I appreciate the thing you're trying to do, and yes, Fate is pretty good at handling these kinds of Aspects. However, in cases like this, you'll want to make sure that everyone agrees what they mean.

Take "Fastest Man Alive," for example. In a real-world kind of game, that might mean you can run a mile in less than four minutes. In a superhero game, you might be able to cross a football field in a blink of an eye, but still be beaten by someone who's not a man and even faster. You'll want to have a common understanding of what the player wants the Aspect to do.

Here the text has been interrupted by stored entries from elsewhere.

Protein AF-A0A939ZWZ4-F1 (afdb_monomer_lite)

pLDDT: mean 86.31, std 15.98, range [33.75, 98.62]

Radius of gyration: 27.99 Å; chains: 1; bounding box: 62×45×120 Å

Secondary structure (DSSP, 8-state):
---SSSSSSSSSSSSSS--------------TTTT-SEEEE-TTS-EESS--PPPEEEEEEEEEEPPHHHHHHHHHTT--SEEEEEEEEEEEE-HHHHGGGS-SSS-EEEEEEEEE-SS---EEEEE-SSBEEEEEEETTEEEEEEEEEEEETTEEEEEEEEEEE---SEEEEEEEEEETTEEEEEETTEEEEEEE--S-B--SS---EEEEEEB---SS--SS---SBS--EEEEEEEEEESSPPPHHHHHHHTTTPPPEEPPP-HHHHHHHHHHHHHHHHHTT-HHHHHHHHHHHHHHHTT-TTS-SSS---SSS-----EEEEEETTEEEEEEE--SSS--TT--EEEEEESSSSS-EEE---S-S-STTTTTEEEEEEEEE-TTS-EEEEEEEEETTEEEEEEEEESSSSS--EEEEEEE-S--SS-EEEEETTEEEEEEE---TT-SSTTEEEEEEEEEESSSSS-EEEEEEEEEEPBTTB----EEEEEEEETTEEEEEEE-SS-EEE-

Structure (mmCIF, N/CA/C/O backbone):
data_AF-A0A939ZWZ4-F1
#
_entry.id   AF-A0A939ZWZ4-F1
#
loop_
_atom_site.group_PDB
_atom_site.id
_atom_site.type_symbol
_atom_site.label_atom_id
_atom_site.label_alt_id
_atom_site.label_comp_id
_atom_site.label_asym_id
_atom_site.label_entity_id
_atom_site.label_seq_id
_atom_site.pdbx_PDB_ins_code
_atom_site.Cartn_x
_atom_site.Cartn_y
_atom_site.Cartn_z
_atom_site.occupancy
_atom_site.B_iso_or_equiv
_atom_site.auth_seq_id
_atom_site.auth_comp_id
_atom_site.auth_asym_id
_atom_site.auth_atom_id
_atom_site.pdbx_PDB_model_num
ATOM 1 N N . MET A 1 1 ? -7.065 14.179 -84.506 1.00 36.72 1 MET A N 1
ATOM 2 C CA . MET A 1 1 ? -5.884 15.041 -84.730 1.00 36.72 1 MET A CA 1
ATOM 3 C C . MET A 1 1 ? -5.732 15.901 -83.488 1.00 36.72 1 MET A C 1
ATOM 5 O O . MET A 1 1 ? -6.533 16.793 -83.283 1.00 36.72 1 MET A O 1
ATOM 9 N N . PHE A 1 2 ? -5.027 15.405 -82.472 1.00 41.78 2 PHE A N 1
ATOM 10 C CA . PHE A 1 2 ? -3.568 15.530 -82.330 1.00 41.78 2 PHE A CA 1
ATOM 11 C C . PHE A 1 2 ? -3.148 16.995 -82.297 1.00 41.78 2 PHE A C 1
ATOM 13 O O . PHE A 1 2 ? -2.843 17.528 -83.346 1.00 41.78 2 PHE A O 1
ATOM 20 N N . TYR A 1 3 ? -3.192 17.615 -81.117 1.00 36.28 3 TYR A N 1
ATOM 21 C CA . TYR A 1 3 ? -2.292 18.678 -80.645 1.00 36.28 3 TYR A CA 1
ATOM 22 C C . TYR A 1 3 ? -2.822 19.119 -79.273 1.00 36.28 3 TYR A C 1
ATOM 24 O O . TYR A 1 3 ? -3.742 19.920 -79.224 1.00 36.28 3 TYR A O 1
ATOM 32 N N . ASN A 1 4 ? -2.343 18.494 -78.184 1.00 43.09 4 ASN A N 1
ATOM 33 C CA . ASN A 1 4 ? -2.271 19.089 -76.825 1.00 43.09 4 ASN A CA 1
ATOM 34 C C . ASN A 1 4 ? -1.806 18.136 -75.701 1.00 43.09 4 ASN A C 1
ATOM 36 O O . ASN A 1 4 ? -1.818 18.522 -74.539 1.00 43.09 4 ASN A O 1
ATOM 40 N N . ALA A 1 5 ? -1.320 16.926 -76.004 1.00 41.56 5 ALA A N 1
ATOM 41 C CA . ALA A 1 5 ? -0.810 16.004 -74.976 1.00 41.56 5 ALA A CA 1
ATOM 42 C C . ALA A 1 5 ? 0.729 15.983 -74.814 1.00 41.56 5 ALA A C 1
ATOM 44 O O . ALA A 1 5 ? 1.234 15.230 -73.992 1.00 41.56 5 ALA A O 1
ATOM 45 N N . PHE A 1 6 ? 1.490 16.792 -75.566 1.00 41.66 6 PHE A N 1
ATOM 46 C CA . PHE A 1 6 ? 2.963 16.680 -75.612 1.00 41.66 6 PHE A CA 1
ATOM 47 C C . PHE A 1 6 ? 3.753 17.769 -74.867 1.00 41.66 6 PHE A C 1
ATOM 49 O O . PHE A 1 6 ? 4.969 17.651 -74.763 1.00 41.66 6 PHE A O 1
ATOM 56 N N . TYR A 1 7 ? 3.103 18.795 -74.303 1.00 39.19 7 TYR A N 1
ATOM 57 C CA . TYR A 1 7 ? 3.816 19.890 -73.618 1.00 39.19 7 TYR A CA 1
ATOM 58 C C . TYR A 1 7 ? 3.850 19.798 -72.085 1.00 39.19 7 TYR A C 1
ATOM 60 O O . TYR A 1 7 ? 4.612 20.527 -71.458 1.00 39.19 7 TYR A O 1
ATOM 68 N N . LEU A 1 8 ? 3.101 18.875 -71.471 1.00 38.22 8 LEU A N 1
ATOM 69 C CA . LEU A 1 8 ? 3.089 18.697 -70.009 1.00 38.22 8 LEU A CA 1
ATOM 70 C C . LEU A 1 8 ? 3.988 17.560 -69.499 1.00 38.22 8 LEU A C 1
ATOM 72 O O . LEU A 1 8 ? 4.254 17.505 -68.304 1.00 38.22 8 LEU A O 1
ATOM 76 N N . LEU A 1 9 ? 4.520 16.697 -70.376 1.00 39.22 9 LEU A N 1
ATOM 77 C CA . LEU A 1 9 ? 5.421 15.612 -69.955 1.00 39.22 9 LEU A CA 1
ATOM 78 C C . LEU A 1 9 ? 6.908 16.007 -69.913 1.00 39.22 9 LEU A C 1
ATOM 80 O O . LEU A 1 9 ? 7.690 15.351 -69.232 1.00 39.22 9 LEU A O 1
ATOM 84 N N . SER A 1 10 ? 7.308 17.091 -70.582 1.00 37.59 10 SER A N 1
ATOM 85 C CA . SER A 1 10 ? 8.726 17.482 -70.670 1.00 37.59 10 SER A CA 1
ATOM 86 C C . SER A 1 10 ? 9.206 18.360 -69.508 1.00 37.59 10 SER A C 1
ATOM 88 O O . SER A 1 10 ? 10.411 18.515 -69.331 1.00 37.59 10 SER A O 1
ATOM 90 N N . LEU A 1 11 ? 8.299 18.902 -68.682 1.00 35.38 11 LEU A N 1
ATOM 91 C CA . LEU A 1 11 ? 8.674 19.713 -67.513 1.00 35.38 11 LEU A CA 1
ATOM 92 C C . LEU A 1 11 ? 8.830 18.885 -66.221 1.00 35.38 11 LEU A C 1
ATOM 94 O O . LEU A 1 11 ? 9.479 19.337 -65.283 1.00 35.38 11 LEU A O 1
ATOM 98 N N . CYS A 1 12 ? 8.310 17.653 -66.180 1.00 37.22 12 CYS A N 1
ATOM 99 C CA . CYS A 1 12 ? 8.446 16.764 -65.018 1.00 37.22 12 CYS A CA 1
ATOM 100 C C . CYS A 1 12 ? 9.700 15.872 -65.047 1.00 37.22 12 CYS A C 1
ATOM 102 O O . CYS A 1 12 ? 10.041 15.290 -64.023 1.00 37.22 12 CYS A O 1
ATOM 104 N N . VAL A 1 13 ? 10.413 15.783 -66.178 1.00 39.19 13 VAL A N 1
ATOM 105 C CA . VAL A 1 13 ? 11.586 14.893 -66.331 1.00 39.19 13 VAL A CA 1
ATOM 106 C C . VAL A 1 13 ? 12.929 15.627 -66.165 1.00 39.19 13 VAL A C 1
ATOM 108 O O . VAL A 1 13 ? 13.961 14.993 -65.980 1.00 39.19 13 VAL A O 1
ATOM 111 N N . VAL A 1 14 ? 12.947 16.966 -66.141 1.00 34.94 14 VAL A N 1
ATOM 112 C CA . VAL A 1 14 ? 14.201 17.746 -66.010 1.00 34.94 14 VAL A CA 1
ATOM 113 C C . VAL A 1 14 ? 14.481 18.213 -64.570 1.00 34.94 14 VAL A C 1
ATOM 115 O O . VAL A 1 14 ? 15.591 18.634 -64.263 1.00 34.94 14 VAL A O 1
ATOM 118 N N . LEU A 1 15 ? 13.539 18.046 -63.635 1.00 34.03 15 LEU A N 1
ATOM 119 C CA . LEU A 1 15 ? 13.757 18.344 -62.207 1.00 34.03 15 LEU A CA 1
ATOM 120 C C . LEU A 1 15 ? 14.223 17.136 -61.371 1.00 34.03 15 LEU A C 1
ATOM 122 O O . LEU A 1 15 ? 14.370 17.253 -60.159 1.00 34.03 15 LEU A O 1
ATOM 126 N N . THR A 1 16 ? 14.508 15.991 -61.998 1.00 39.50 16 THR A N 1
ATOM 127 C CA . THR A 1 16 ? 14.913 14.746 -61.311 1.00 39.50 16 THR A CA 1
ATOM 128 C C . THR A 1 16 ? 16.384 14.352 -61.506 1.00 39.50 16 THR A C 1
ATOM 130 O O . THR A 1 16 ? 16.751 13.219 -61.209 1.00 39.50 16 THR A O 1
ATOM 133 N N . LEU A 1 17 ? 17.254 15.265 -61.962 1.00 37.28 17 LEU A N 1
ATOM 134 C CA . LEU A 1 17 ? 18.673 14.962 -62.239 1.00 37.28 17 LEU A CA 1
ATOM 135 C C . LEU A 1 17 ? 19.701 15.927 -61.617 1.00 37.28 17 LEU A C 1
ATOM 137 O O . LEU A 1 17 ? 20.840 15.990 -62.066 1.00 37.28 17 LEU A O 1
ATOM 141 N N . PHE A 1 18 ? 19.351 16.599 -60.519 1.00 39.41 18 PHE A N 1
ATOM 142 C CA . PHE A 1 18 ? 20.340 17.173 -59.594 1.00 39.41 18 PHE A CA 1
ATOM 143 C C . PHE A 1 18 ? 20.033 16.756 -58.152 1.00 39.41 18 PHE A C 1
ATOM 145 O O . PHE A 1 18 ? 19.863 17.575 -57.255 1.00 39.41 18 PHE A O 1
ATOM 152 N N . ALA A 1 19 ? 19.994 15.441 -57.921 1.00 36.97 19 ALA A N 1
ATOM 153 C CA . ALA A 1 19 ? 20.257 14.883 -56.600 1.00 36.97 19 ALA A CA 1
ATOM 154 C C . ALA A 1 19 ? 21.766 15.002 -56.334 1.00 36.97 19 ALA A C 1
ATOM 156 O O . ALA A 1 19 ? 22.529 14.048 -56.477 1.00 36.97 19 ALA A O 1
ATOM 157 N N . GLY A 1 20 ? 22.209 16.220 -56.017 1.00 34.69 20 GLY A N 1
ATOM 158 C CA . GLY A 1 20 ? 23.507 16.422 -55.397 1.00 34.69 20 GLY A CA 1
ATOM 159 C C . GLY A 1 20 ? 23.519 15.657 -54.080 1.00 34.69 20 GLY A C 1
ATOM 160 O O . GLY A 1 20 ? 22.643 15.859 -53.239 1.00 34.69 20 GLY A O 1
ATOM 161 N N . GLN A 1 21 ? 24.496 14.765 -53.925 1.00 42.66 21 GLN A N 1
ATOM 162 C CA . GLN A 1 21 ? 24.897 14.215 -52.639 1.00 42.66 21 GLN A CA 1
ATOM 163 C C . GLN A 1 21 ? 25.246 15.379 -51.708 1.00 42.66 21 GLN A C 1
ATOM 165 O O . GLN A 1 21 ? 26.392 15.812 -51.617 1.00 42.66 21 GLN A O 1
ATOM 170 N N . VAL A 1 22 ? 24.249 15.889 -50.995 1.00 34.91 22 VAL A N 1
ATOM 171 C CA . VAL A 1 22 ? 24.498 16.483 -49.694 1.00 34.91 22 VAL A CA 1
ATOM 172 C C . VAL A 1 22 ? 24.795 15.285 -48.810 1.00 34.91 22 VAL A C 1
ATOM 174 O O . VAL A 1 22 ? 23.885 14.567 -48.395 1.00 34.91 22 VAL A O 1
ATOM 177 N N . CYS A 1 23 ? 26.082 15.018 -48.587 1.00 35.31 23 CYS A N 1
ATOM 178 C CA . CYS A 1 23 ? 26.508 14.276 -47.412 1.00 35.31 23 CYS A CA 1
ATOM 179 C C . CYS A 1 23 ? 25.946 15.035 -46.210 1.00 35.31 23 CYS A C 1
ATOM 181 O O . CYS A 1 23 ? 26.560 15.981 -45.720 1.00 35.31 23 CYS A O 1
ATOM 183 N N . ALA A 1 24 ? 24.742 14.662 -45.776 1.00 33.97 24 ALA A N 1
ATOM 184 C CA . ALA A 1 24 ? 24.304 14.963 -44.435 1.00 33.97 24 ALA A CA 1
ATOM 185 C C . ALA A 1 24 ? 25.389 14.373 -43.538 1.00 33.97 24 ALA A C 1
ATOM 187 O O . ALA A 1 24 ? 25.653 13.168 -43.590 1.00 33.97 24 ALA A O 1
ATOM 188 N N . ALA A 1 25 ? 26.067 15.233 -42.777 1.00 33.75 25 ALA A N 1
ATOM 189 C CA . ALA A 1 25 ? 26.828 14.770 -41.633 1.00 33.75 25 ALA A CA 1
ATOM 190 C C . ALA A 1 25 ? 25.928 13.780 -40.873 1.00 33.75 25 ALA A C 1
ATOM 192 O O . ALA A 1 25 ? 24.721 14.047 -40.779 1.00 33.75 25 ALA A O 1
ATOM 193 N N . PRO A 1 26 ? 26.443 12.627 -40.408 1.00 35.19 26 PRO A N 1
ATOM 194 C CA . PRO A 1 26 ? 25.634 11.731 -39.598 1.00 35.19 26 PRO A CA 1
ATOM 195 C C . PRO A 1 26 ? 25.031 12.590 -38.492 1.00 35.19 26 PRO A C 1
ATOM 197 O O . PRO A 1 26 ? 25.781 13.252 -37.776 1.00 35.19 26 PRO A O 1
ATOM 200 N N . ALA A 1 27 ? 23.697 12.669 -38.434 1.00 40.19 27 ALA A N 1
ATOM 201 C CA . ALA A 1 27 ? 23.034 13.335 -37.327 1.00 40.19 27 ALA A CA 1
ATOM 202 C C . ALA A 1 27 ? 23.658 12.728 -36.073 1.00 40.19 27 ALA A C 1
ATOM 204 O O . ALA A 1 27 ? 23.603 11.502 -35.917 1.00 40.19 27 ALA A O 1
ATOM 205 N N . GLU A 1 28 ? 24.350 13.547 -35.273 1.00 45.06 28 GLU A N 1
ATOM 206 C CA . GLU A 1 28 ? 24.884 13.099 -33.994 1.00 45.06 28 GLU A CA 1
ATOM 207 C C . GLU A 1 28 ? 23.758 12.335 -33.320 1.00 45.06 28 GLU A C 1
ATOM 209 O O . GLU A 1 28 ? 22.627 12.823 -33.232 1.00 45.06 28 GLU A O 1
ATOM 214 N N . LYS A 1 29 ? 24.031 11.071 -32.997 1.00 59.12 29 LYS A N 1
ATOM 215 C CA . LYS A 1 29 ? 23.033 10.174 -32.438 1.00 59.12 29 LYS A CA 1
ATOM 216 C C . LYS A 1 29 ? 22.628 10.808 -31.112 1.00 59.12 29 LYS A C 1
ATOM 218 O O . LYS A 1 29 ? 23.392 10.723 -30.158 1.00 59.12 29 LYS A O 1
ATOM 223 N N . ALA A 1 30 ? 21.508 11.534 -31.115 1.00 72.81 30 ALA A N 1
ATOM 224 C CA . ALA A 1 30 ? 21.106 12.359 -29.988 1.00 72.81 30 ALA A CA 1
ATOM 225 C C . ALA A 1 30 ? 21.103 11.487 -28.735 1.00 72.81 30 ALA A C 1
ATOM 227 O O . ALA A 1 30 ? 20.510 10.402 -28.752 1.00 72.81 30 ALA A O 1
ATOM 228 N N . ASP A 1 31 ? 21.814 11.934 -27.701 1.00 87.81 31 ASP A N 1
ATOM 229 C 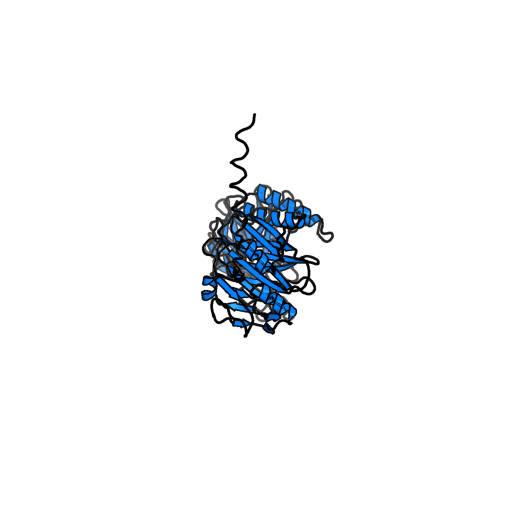CA . ASP A 1 31 ? 21.956 11.187 -26.459 1.00 87.81 31 ASP A CA 1
ATOM 230 C C . ASP A 1 31 ? 20.553 10.838 -25.926 1.00 87.81 31 ASP A C 1
ATOM 232 O O . ASP A 1 31 ? 19.745 11.740 -25.666 1.00 87.81 31 ASP A O 1
ATOM 236 N N . PRO A 1 32 ? 20.201 9.544 -25.797 1.00 91.75 32 PRO A N 1
ATOM 237 C CA . PRO A 1 32 ? 18.884 9.157 -25.305 1.00 91.75 32 PRO A CA 1
ATOM 238 C C . PRO A 1 32 ? 18.625 9.639 -23.870 1.00 91.75 32 PRO A C 1
ATOM 240 O O . PRO A 1 32 ? 17.459 9.737 -23.478 1.00 91.75 32 PRO A O 1
ATOM 243 N N . LEU A 1 33 ? 19.676 9.980 -23.116 1.00 93.31 33 LEU A N 1
ATOM 244 C CA . LEU A 1 33 ? 19.603 10.477 -21.744 1.00 93.31 33 LEU A CA 1
ATOM 245 C C . LEU A 1 33 ? 19.431 12.004 -21.649 1.00 93.31 33 LEU A C 1
ATOM 247 O O . LEU A 1 33 ? 19.197 12.547 -20.568 1.00 93.31 33 LEU A O 1
ATOM 251 N N . GLU A 1 34 ? 19.481 12.710 -22.780 1.00 91.25 34 GLU A N 1
ATOM 252 C CA . GLU A 1 34 ? 19.432 14.168 -22.832 1.00 91.25 34 GLU A CA 1
ATOM 253 C C . GLU A 1 34 ? 18.182 14.746 -22.136 1.00 91.25 34 GLU A C 1
ATOM 255 O O . GLU A 1 34 ? 17.032 14.331 -22.361 1.00 91.25 34 GLU A O 1
ATOM 260 N N . GLY A 1 35 ? 18.404 15.770 -21.309 1.00 90.38 35 GLY A N 1
ATOM 261 C CA . GLY A 1 35 ? 17.347 16.486 -20.596 1.00 90.38 35 GLY A CA 1
ATOM 262 C C . GLY A 1 35 ? 16.748 15.715 -19.418 1.00 90.38 35 GLY A C 1
ATOM 263 O O . GLY A 1 35 ? 15.653 16.067 -18.978 1.00 90.38 35 GLY A O 1
ATOM 264 N N . ALA A 1 36 ? 17.418 14.663 -18.933 1.00 92.25 36 ALA A N 1
ATOM 265 C CA . ALA A 1 36 ? 17.055 14.001 -17.685 1.00 92.25 36 ALA A CA 1
ATOM 266 C C . ALA A 1 36 ? 17.189 14.976 -16.504 1.00 92.25 36 ALA A C 1
ATOM 268 O O . ALA A 1 36 ? 18.218 15.629 -16.326 1.00 92.25 36 ALA A O 1
ATOM 269 N N . ALA A 1 37 ? 16.143 15.059 -15.684 1.00 90.00 37 ALA A N 1
ATOM 270 C CA . ALA A 1 37 ? 16.139 15.831 -14.447 1.00 90.00 37 ALA A CA 1
ATOM 271 C C . ALA A 1 37 ? 17.063 15.201 -13.393 1.00 90.00 37 ALA A C 1
ATOM 273 O O . ALA A 1 37 ? 17.708 15.924 -12.642 1.00 90.00 37 ALA A O 1
ATOM 274 N N . GLY A 1 38 ? 17.156 13.868 -13.370 1.00 89.94 38 GLY A N 1
ATOM 275 C CA . GLY A 1 38 ? 18.155 13.117 -12.610 1.00 89.94 38 GLY A CA 1
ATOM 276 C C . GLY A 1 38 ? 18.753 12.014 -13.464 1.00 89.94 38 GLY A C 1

Then, moving on from there, Aspects shouldn't replace things like Stunts or Skills, they should complement them. Your "Lovable Billionaire" probably shouldn't have to worry about petty cash expenses, but really big purchases would require moving assets around and making sure that money isn't lost -- and that kind of thing requires a Resources roll. (See also "Fastest Man Alive" and Athletics.)

As an example, if he's a billionaire; buying a new car or a plane is probably not even a challenge for him. Buying a house, or a crate of guns, or uranium? Those could be challenges for anyone, billionaire or not. He'd have to use his Resources skill, and then, if he didn't like the outcome, he could spend the Fate Point and remind you that he's "a lovable billionaire" and get the +2 or the reroll. Bruce Wayne is a Lovable Billionaire; so is Oliver Queen, so is Arthur the drunk. Each of them uses their money differently and at different levels of skill. And if you disagree with where I put the benchmarks, that's fine; you're the GM and you should set them where you feel comfortable. What the aspect does is give you a push when the chips are down and having this characterization can mean the difference between success and failure.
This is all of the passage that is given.